### Task data:
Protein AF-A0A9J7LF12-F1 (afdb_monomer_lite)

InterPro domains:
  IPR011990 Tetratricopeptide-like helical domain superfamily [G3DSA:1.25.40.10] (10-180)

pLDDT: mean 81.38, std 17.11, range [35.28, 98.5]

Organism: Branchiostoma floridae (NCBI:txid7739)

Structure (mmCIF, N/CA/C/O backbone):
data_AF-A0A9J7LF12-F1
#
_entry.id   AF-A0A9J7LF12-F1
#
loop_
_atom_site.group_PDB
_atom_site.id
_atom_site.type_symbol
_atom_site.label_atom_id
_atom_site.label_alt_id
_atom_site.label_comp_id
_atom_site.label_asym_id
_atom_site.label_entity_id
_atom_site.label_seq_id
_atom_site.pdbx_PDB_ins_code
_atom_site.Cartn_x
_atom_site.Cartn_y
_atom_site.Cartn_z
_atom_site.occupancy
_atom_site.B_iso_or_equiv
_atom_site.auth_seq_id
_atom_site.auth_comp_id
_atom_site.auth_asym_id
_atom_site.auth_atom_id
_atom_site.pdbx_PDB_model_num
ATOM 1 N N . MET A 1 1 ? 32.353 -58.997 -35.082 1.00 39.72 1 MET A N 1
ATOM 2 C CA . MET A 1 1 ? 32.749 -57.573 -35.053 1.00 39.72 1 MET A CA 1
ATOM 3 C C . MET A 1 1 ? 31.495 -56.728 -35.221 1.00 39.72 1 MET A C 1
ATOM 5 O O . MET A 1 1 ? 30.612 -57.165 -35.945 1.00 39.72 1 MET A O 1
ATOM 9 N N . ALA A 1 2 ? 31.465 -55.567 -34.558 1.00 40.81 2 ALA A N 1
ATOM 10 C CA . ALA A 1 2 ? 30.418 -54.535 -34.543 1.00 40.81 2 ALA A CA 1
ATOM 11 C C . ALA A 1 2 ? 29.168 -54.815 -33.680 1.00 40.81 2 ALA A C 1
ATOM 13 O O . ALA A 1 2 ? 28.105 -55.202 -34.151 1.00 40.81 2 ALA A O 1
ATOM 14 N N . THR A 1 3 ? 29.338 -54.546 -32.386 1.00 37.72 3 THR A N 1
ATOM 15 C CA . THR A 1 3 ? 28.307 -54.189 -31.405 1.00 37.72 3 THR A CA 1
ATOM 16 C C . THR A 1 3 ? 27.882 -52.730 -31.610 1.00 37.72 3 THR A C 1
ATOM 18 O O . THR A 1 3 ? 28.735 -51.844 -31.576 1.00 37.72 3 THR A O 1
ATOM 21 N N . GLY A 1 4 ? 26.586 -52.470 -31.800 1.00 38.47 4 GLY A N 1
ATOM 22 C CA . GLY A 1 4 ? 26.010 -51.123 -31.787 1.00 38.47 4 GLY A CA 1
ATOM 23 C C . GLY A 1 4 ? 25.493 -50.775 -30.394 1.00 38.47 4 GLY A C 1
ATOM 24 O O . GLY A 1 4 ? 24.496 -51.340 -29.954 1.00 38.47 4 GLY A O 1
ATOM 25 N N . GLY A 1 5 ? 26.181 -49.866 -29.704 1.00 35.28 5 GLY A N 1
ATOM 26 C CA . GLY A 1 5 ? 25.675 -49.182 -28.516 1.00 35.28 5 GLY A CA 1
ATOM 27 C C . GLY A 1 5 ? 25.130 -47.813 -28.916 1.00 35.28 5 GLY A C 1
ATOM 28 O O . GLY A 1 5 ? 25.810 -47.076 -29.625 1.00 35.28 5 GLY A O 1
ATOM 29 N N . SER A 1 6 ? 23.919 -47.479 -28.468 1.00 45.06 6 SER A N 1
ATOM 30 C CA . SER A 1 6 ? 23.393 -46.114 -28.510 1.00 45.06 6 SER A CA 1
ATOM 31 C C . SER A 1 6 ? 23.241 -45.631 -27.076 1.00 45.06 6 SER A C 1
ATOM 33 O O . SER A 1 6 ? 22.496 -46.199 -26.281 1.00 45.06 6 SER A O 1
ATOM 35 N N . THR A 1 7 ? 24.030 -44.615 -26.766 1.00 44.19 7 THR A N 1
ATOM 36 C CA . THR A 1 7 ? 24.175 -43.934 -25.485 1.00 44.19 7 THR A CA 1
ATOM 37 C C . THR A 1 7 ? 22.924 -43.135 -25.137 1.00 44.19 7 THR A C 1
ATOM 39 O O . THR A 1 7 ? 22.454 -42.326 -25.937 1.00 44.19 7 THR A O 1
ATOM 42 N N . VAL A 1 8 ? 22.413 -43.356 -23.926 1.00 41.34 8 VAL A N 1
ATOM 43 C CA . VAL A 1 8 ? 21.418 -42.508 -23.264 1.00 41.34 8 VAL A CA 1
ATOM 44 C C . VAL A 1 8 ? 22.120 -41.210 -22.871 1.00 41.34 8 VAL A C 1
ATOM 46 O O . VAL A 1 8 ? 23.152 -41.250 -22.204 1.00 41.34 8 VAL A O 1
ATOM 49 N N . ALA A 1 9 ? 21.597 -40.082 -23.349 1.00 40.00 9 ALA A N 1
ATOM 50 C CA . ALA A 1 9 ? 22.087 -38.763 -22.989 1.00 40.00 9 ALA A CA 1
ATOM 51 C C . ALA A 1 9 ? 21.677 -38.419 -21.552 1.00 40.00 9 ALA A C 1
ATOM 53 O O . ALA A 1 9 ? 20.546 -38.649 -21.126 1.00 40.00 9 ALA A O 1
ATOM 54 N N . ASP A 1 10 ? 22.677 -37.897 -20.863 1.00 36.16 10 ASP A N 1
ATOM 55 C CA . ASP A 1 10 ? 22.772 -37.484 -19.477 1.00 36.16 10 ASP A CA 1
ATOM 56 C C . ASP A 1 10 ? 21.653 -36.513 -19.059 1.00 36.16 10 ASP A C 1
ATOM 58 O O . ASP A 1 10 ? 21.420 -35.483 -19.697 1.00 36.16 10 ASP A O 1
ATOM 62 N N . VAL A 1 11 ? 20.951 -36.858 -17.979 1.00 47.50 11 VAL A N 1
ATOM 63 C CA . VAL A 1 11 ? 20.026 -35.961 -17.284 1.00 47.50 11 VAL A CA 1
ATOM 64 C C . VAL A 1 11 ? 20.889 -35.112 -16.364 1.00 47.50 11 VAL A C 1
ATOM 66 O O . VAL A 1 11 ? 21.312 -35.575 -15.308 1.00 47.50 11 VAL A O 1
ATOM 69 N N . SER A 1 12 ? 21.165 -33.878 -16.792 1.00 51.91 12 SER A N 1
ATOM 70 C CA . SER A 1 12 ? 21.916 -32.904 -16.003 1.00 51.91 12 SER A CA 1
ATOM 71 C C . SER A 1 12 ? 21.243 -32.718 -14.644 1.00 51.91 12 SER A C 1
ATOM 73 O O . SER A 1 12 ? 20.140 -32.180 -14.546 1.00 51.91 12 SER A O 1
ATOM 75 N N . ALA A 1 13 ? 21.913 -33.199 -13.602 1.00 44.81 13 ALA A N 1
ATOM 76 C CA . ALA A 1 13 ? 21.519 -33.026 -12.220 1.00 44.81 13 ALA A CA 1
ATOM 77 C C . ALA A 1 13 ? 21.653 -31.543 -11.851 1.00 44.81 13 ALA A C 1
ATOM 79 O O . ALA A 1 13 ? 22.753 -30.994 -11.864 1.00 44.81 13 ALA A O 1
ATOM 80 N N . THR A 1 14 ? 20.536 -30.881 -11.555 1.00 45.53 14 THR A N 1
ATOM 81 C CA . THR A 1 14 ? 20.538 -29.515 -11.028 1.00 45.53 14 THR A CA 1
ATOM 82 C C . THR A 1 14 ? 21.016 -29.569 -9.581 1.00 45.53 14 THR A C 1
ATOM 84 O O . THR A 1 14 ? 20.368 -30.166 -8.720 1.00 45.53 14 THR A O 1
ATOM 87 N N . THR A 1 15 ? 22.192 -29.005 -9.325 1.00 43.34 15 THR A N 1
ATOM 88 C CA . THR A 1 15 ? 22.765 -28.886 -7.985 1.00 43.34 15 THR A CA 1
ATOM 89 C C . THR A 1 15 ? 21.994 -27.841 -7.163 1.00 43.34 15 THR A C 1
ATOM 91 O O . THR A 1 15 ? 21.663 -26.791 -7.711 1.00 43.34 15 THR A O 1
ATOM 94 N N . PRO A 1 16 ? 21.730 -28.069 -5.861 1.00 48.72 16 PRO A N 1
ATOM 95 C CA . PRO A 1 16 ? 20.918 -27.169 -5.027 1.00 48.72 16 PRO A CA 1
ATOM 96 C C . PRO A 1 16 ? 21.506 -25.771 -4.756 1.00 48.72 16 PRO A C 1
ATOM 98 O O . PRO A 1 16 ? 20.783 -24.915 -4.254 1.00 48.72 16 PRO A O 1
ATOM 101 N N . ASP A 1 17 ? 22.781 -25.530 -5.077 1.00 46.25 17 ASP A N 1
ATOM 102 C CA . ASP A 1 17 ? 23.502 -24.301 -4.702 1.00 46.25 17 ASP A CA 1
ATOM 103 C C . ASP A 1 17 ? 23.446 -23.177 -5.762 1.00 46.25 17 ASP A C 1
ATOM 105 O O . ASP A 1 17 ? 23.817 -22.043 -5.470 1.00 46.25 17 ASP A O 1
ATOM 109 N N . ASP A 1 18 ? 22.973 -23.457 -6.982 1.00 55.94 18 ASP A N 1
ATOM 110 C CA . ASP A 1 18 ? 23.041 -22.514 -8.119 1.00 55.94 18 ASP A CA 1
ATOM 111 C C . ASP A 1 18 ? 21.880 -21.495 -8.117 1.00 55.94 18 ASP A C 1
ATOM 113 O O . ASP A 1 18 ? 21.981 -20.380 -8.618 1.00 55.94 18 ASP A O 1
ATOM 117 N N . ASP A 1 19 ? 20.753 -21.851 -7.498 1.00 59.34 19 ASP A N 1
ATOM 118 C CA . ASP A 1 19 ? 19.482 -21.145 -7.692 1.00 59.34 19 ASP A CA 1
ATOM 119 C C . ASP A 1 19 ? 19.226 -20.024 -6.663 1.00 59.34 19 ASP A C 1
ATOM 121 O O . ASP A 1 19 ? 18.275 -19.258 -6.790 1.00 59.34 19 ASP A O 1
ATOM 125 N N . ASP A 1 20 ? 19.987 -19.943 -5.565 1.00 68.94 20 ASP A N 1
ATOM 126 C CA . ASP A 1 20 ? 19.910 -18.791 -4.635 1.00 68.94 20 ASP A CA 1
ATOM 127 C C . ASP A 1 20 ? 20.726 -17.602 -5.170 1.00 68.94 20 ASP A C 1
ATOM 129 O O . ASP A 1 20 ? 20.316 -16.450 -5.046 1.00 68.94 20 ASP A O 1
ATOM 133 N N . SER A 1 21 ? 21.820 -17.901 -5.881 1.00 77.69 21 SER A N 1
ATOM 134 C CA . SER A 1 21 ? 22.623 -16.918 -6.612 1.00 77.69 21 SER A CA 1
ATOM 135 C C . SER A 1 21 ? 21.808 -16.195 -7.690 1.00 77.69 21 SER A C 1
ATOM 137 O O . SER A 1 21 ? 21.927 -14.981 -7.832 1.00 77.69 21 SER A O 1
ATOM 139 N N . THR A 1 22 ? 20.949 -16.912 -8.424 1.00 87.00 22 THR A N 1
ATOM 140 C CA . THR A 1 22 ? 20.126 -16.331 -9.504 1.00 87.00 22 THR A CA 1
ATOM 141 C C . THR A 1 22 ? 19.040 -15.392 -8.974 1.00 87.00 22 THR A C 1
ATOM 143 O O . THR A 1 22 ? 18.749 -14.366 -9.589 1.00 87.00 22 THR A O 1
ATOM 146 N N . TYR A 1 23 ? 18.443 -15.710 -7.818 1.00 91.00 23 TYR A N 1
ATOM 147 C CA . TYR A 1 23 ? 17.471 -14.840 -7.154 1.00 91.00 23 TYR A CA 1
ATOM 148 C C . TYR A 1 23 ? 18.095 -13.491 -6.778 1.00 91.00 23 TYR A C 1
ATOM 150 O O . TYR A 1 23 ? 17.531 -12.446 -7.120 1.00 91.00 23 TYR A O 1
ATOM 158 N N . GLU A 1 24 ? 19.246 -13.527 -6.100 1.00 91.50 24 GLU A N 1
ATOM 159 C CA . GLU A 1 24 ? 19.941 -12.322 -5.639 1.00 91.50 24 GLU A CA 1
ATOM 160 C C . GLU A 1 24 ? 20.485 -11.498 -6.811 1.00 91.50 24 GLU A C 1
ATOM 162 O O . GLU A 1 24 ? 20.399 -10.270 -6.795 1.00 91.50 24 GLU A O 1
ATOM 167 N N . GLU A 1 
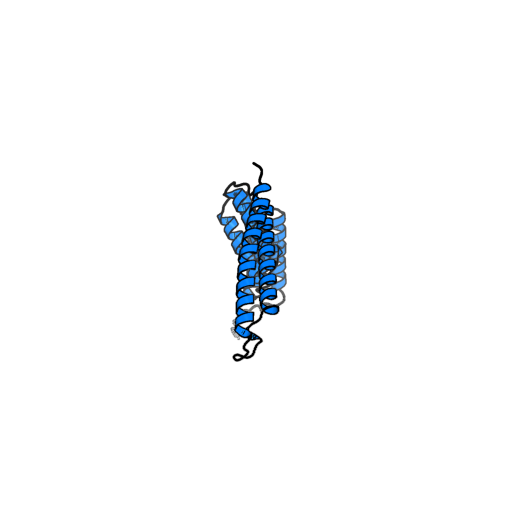25 ? 20.976 -12.154 -7.866 1.00 94.62 25 GLU A N 1
ATOM 168 C CA . GLU A 1 25 ? 21.410 -11.491 -9.100 1.00 94.62 25 GLU A CA 1
ATOM 169 C C . GLU A 1 25 ? 20.255 -10.721 -9.754 1.00 94.62 25 GLU A C 1
ATOM 171 O O . GLU A 1 25 ? 20.363 -9.520 -10.004 1.00 94.62 25 GLU A O 1
ATOM 176 N N . HIS A 1 26 ? 19.107 -11.372 -9.960 1.00 95.75 26 HIS A N 1
ATOM 177 C CA . HIS A 1 26 ? 17.932 -10.722 -10.538 1.00 95.75 26 HIS A CA 1
ATOM 178 C C . HIS A 1 26 ? 17.387 -9.589 -9.660 1.00 95.75 26 HIS A C 1
ATOM 180 O O . HIS A 1 26 ? 16.953 -8.557 -10.180 1.00 95.75 26 HIS A O 1
ATOM 186 N N . LEU A 1 27 ? 17.417 -9.754 -8.336 1.00 95.31 27 LEU A N 1
ATOM 187 C CA . LEU A 1 27 ? 16.997 -8.708 -7.408 1.00 95.31 27 LEU A CA 1
ATOM 188 C C . LEU A 1 27 ? 17.931 -7.491 -7.486 1.00 95.31 27 LEU A C 1
ATOM 190 O O . LEU A 1 27 ? 17.462 -6.348 -7.549 1.00 95.31 27 LEU A O 1
ATOM 194 N N . HIS A 1 28 ? 19.242 -7.730 -7.529 1.00 96.56 28 HIS A N 1
ATOM 195 C CA . HIS A 1 28 ? 20.255 -6.692 -7.679 1.00 96.56 28 HIS A CA 1
ATOM 196 C C . HIS A 1 28 ? 20.119 -5.943 -9.009 1.00 96.56 28 HIS A C 1
ATOM 198 O O . HIS A 1 28 ? 20.062 -4.710 -9.019 1.00 96.56 28 HIS A O 1
ATOM 204 N N . ASP A 1 29 ? 19.986 -6.670 -10.118 1.00 97.25 29 ASP A N 1
ATOM 205 C CA . ASP A 1 29 ? 19.795 -6.103 -11.454 1.00 97.25 29 ASP A CA 1
ATOM 206 C C . ASP A 1 29 ? 18.539 -5.236 -11.538 1.00 97.25 29 ASP A C 1
ATOM 208 O O . ASP A 1 29 ? 18.569 -4.144 -12.115 1.00 97.25 29 ASP A O 1
ATOM 212 N N . GLY A 1 30 ? 17.443 -5.693 -10.924 1.00 97.69 30 GLY A N 1
ATOM 213 C CA . GLY A 1 30 ? 16.206 -4.924 -10.841 1.00 97.69 30 GLY A CA 1
ATOM 214 C C . GLY A 1 30 ? 16.399 -3.626 -10.065 1.00 97.69 30 GLY A C 1
ATOM 215 O O . GLY A 1 30 ? 15.953 -2.566 -10.507 1.00 97.69 30 GLY A O 1
ATOM 216 N N . CYS A 1 31 ? 17.128 -3.671 -8.945 1.00 97.19 31 CYS A N 1
ATOM 217 C CA . CYS A 1 31 ? 17.443 -2.477 -8.161 1.00 97.19 31 CYS A CA 1
ATOM 218 C C . CYS A 1 31 ? 18.298 -1.485 -8.957 1.00 97.19 31 CYS A C 1
ATOM 220 O O . CYS A 1 31 ? 18.016 -0.286 -8.932 1.00 97.19 31 CYS A O 1
ATOM 222 N N . MET A 1 32 ? 19.298 -1.968 -9.696 1.00 97.62 32 MET A N 1
ATOM 223 C CA . MET A 1 32 ? 20.133 -1.125 -10.554 1.00 97.62 32 MET A CA 1
ATOM 224 C C . MET A 1 32 ? 19.315 -0.476 -11.673 1.00 97.62 32 MET A C 1
ATOM 226 O O . MET A 1 32 ? 19.390 0.737 -11.858 1.00 97.62 32 MET A O 1
ATOM 230 N N . ALA A 1 33 ? 18.468 -1.243 -12.362 1.00 97.81 33 ALA A N 1
ATOM 231 C CA . ALA A 1 33 ? 17.584 -0.715 -13.400 1.00 97.81 33 ALA A CA 1
ATOM 232 C C . ALA A 1 33 ? 16.594 0.330 -12.848 1.00 97.81 33 ALA A C 1
ATOM 234 O O . ALA A 1 33 ? 16.386 1.388 -13.449 1.00 97.81 33 ALA A O 1
ATOM 235 N N . LEU A 1 34 ? 16.040 0.084 -11.657 1.00 95.75 34 LEU A N 1
ATOM 236 C CA . LEU A 1 34 ? 15.129 1.006 -10.980 1.00 95.75 34 LEU A CA 1
ATOM 237 C C . LEU A 1 34 ? 15.819 2.319 -10.571 1.00 95.75 34 LEU A C 1
ATOM 239 O O . LEU A 1 34 ? 15.177 3.376 -10.582 1.00 95.75 34 LEU A O 1
ATOM 243 N N . GLN A 1 35 ? 17.106 2.263 -10.209 1.00 95.12 35 GLN A N 1
ATOM 244 C CA . GLN A 1 35 ? 17.933 3.438 -9.917 1.00 95.12 35 GLN A CA 1
ATOM 245 C C . GLN A 1 35 ? 18.265 4.234 -11.182 1.00 95.12 35 GLN A C 1
ATOM 247 O O . GLN A 1 35 ? 18.223 5.463 -11.151 1.00 95.12 35 GLN A O 1
ATOM 252 N N . THR A 1 36 ? 18.543 3.561 -12.302 1.00 95.75 36 THR A N 1
ATOM 253 C CA . THR A 1 36 ? 18.799 4.226 -13.591 1.00 95.75 36 THR A CA 1
ATOM 254 C C . THR A 1 36 ? 17.525 4.720 -14.280 1.00 95.75 36 THR A C 1
ATOM 256 O O . THR A 1 36 ? 17.613 5.411 -15.292 1.00 95.75 36 THR A O 1
ATOM 259 N N . GLY A 1 37 ? 16.345 4.392 -13.741 1.00 93.88 37 GLY A N 1
ATOM 260 C CA . GLY A 1 37 ? 15.043 4.806 -14.271 1.00 93.88 37 GLY A CA 1
ATOM 261 C C . GLY A 1 37 ? 14.523 3.947 -15.426 1.00 93.88 37 GLY A C 1
ATOM 262 O O . GLY A 1 37 ? 13.527 4.313 -16.045 1.00 93.88 37 GLY A O 1
ATOM 263 N N . ASP A 1 38 ? 15.162 2.809 -15.705 1.00 97.50 38 ASP A N 1
ATOM 264 C CA . ASP A 1 38 ? 14.715 1.848 -16.714 1.00 97.50 38 ASP A CA 1
ATOM 265 C C . ASP A 1 38 ? 13.657 0.925 -16.094 1.00 97.50 38 ASP A C 1
ATOM 267 O O . ASP A 1 38 ? 13.958 -0.138 -15.544 1.00 97.50 38 ASP A O 1
ATOM 271 N N . LEU A 1 39 ? 12.404 1.390 -16.112 1.00 97.69 39 LEU A N 1
ATOM 272 C CA . LEU A 1 39 ? 11.283 0.704 -15.463 1.00 97.69 39 LEU A CA 1
ATOM 273 C C . LEU A 1 39 ? 10.969 -0.651 -16.107 1.00 97.69 39 LEU A C 1
ATOM 275 O O . LEU A 1 39 ? 10.574 -1.576 -15.401 1.00 97.69 39 LEU A O 1
ATOM 279 N N . ASP A 1 40 ? 11.170 -0.788 -17.417 1.00 97.69 40 ASP A N 1
ATOM 280 C CA . ASP A 1 40 ? 10.877 -2.029 -18.135 1.00 97.69 40 ASP A CA 1
ATOM 281 C C . ASP A 1 40 ? 11.905 -3.109 -17.800 1.00 97.69 40 ASP A C 1
ATOM 283 O O . ASP A 1 40 ? 11.536 -4.253 -17.517 1.00 97.69 40 ASP A O 1
ATOM 287 N N . LYS A 1 41 ? 13.192 -2.745 -17.751 1.00 97.88 41 LYS A N 1
ATOM 288 C CA . LYS A 1 41 ? 14.236 -3.661 -17.289 1.00 97.88 41 LYS A CA 1
ATOM 289 C C . LYS A 1 41 ? 14.055 -4.016 -15.814 1.00 97.88 41 LYS A C 1
ATOM 291 O O . LYS A 1 41 ? 14.180 -5.185 -15.458 1.00 97.88 41 LYS A O 1
ATOM 296 N N . ALA A 1 42 ? 13.717 -3.041 -14.967 1.00 98.25 42 ALA A N 1
ATOM 297 C CA . ALA A 1 42 ? 13.463 -3.287 -13.550 1.00 98.25 42 ALA A CA 1
ATOM 298 C C . ALA A 1 42 ? 12.318 -4.290 -13.345 1.00 98.25 42 ALA A C 1
ATOM 300 O O . ALA A 1 42 ? 12.472 -5.253 -12.596 1.00 98.25 42 ALA A O 1
ATOM 301 N N . GLU A 1 43 ? 11.199 -4.112 -14.053 1.00 98.06 43 GLU A N 1
ATOM 302 C CA . GLU A 1 43 ? 10.069 -5.041 -14.003 1.00 98.06 43 GLU A CA 1
ATOM 303 C C . GLU A 1 43 ? 10.476 -6.462 -14.405 1.00 98.06 43 GLU A C 1
ATOM 305 O O . GLU A 1 43 ? 10.157 -7.416 -13.695 1.00 98.06 43 GLU A O 1
ATOM 310 N N . GLN A 1 44 ? 11.205 -6.609 -15.516 1.00 98.12 44 GLN A N 1
ATOM 311 C CA . GLN A 1 44 ? 11.660 -7.915 -15.999 1.00 98.12 44 GLN A CA 1
ATOM 312 C C . GLN A 1 44 ? 12.572 -8.611 -14.986 1.00 98.12 44 GLN A C 1
ATOM 314 O O . GLN A 1 44 ? 12.371 -9.791 -14.694 1.00 98.12 44 GLN A O 1
ATOM 319 N N . SER A 1 45 ? 13.536 -7.884 -14.419 1.00 97.75 45 SER A N 1
ATOM 320 C CA . SER A 1 45 ? 14.465 -8.416 -13.422 1.00 97.75 45 SER A CA 1
ATOM 321 C C . SER A 1 45 ? 13.749 -8.821 -12.130 1.00 97.75 45 SER A C 1
ATOM 323 O O . SER A 1 45 ? 13.946 -9.935 -11.647 1.00 97.75 45 SER A O 1
ATOM 325 N N . PHE A 1 46 ? 12.843 -7.997 -11.594 1.00 97.69 46 PHE A N 1
ATOM 326 C CA . PHE A 1 46 ? 12.095 -8.377 -10.391 1.00 97.69 46 PHE A CA 1
ATOM 327 C C . PHE A 1 46 ? 11.103 -9.521 -10.641 1.00 97.69 46 PHE A C 1
ATOM 329 O O . PHE A 1 46 ? 10.937 -10.383 -9.779 1.00 97.69 46 PHE A O 1
ATOM 336 N N . ALA A 1 47 ? 10.479 -9.590 -11.821 1.00 96.44 47 ALA A N 1
ATOM 337 C CA . ALA A 1 47 ? 9.639 -10.726 -12.199 1.00 96.44 47 ALA A CA 1
ATOM 338 C C . ALA A 1 47 ? 10.452 -12.028 -12.315 1.00 96.44 47 ALA A C 1
ATOM 340 O O . ALA A 1 47 ? 9.977 -13.087 -11.898 1.00 96.44 47 ALA A O 1
ATOM 341 N N . ALA A 1 48 ? 11.681 -11.959 -12.840 1.00 94.81 48 ALA A N 1
ATOM 342 C CA . ALA A 1 48 ? 12.601 -13.093 -12.884 1.00 94.81 48 ALA A CA 1
ATOM 343 C C . ALA A 1 48 ? 13.009 -13.542 -11.471 1.00 94.81 48 ALA A C 1
ATOM 345 O O . ALA A 1 48 ? 12.891 -14.724 -11.158 1.00 94.81 48 ALA A O 1
ATOM 346 N N . SER A 1 49 ? 13.367 -12.596 -10.595 1.00 93.81 49 SER A N 1
ATOM 347 C CA . SER A 1 49 ? 13.654 -12.855 -9.176 1.00 93.81 49 SER A CA 1
ATOM 348 C C . SER A 1 49 ? 12.475 -13.549 -8.479 1.00 93.81 49 SER A C 1
ATOM 350 O O . SER A 1 49 ? 12.645 -14.605 -7.867 1.00 93.81 49 SER A O 1
ATOM 352 N N . LEU A 1 50 ? 11.252 -13.030 -8.657 1.00 92.56 50 LEU A N 1
ATOM 353 C CA . LEU A 1 50 ? 10.033 -13.617 -8.095 1.00 92.56 50 LEU A CA 1
ATOM 354 C C . LEU A 1 50 ? 9.788 -15.045 -8.605 1.00 92.56 50 LEU A C 1
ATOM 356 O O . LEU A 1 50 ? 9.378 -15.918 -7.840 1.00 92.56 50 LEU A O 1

### Task to complete:
Up to and including the line with "ATOM 5 O O .", repeat the data exactly, starting from its first line; nothing else belongs in the response.

### Exercise response:
Protein AF-A0A9J7LF12-F1 (afdb_monomer_lite)

InterPro domains:
  IPR011990 Tetratricopeptide-like helical domain superfamily [G3DSA:1.25.40.10] (10-180)

pLDDT: mean 81.38, std 17.11, range [35.28, 98.5]

Organism: Branchiostoma floridae (NCBI:txid7739)

Structure (mmCIF, N/CA/C/O backbone):
data_AF-A0A9J7LF12-F1
#
_entry.id   AF-A0A9J7LF12-F1
#
loop_
_atom_site.group_PDB
_atom_site.id
_atom_site.type_symbol
_atom_site.label_atom_id
_atom_site.label_alt_id
_atom_site.label_comp_id
_atom_site.label_asym_id
_atom_site.label_entity_id
_atom_site.label_seq_id
_atom_site.pdbx_PDB_ins_code
_atom_site.Cartn_x
_atom_site.Cartn_y
_atom_site.Cartn_z
_atom_site.occupancy
_atom_site.B_iso_or_equiv
_atom_site.auth_seq_id
_atom_site.auth_comp_id
_atom_site.auth_asym_id
_atom_site.auth_atom_id
_atom_site.pdbx_PDB_model_num
ATOM 1 N N . MET A 1 1 ? 32.353 -58.997 -35.082 1.00 39.72 1 MET A N 1
ATOM 2 C CA . MET A 1 1 ? 32.749 -57.573 -35.053 1.00 39.72 1 MET A CA 1
ATOM 3 C C . MET A 1 1 ? 31.495 -56.728 -35.221 1.00 39.72 1 MET A C 1
ATOM 5 O O . MET A 1 1 ? 30.612 -57.165 -35.945 1.00 39.72 1 MET A O 1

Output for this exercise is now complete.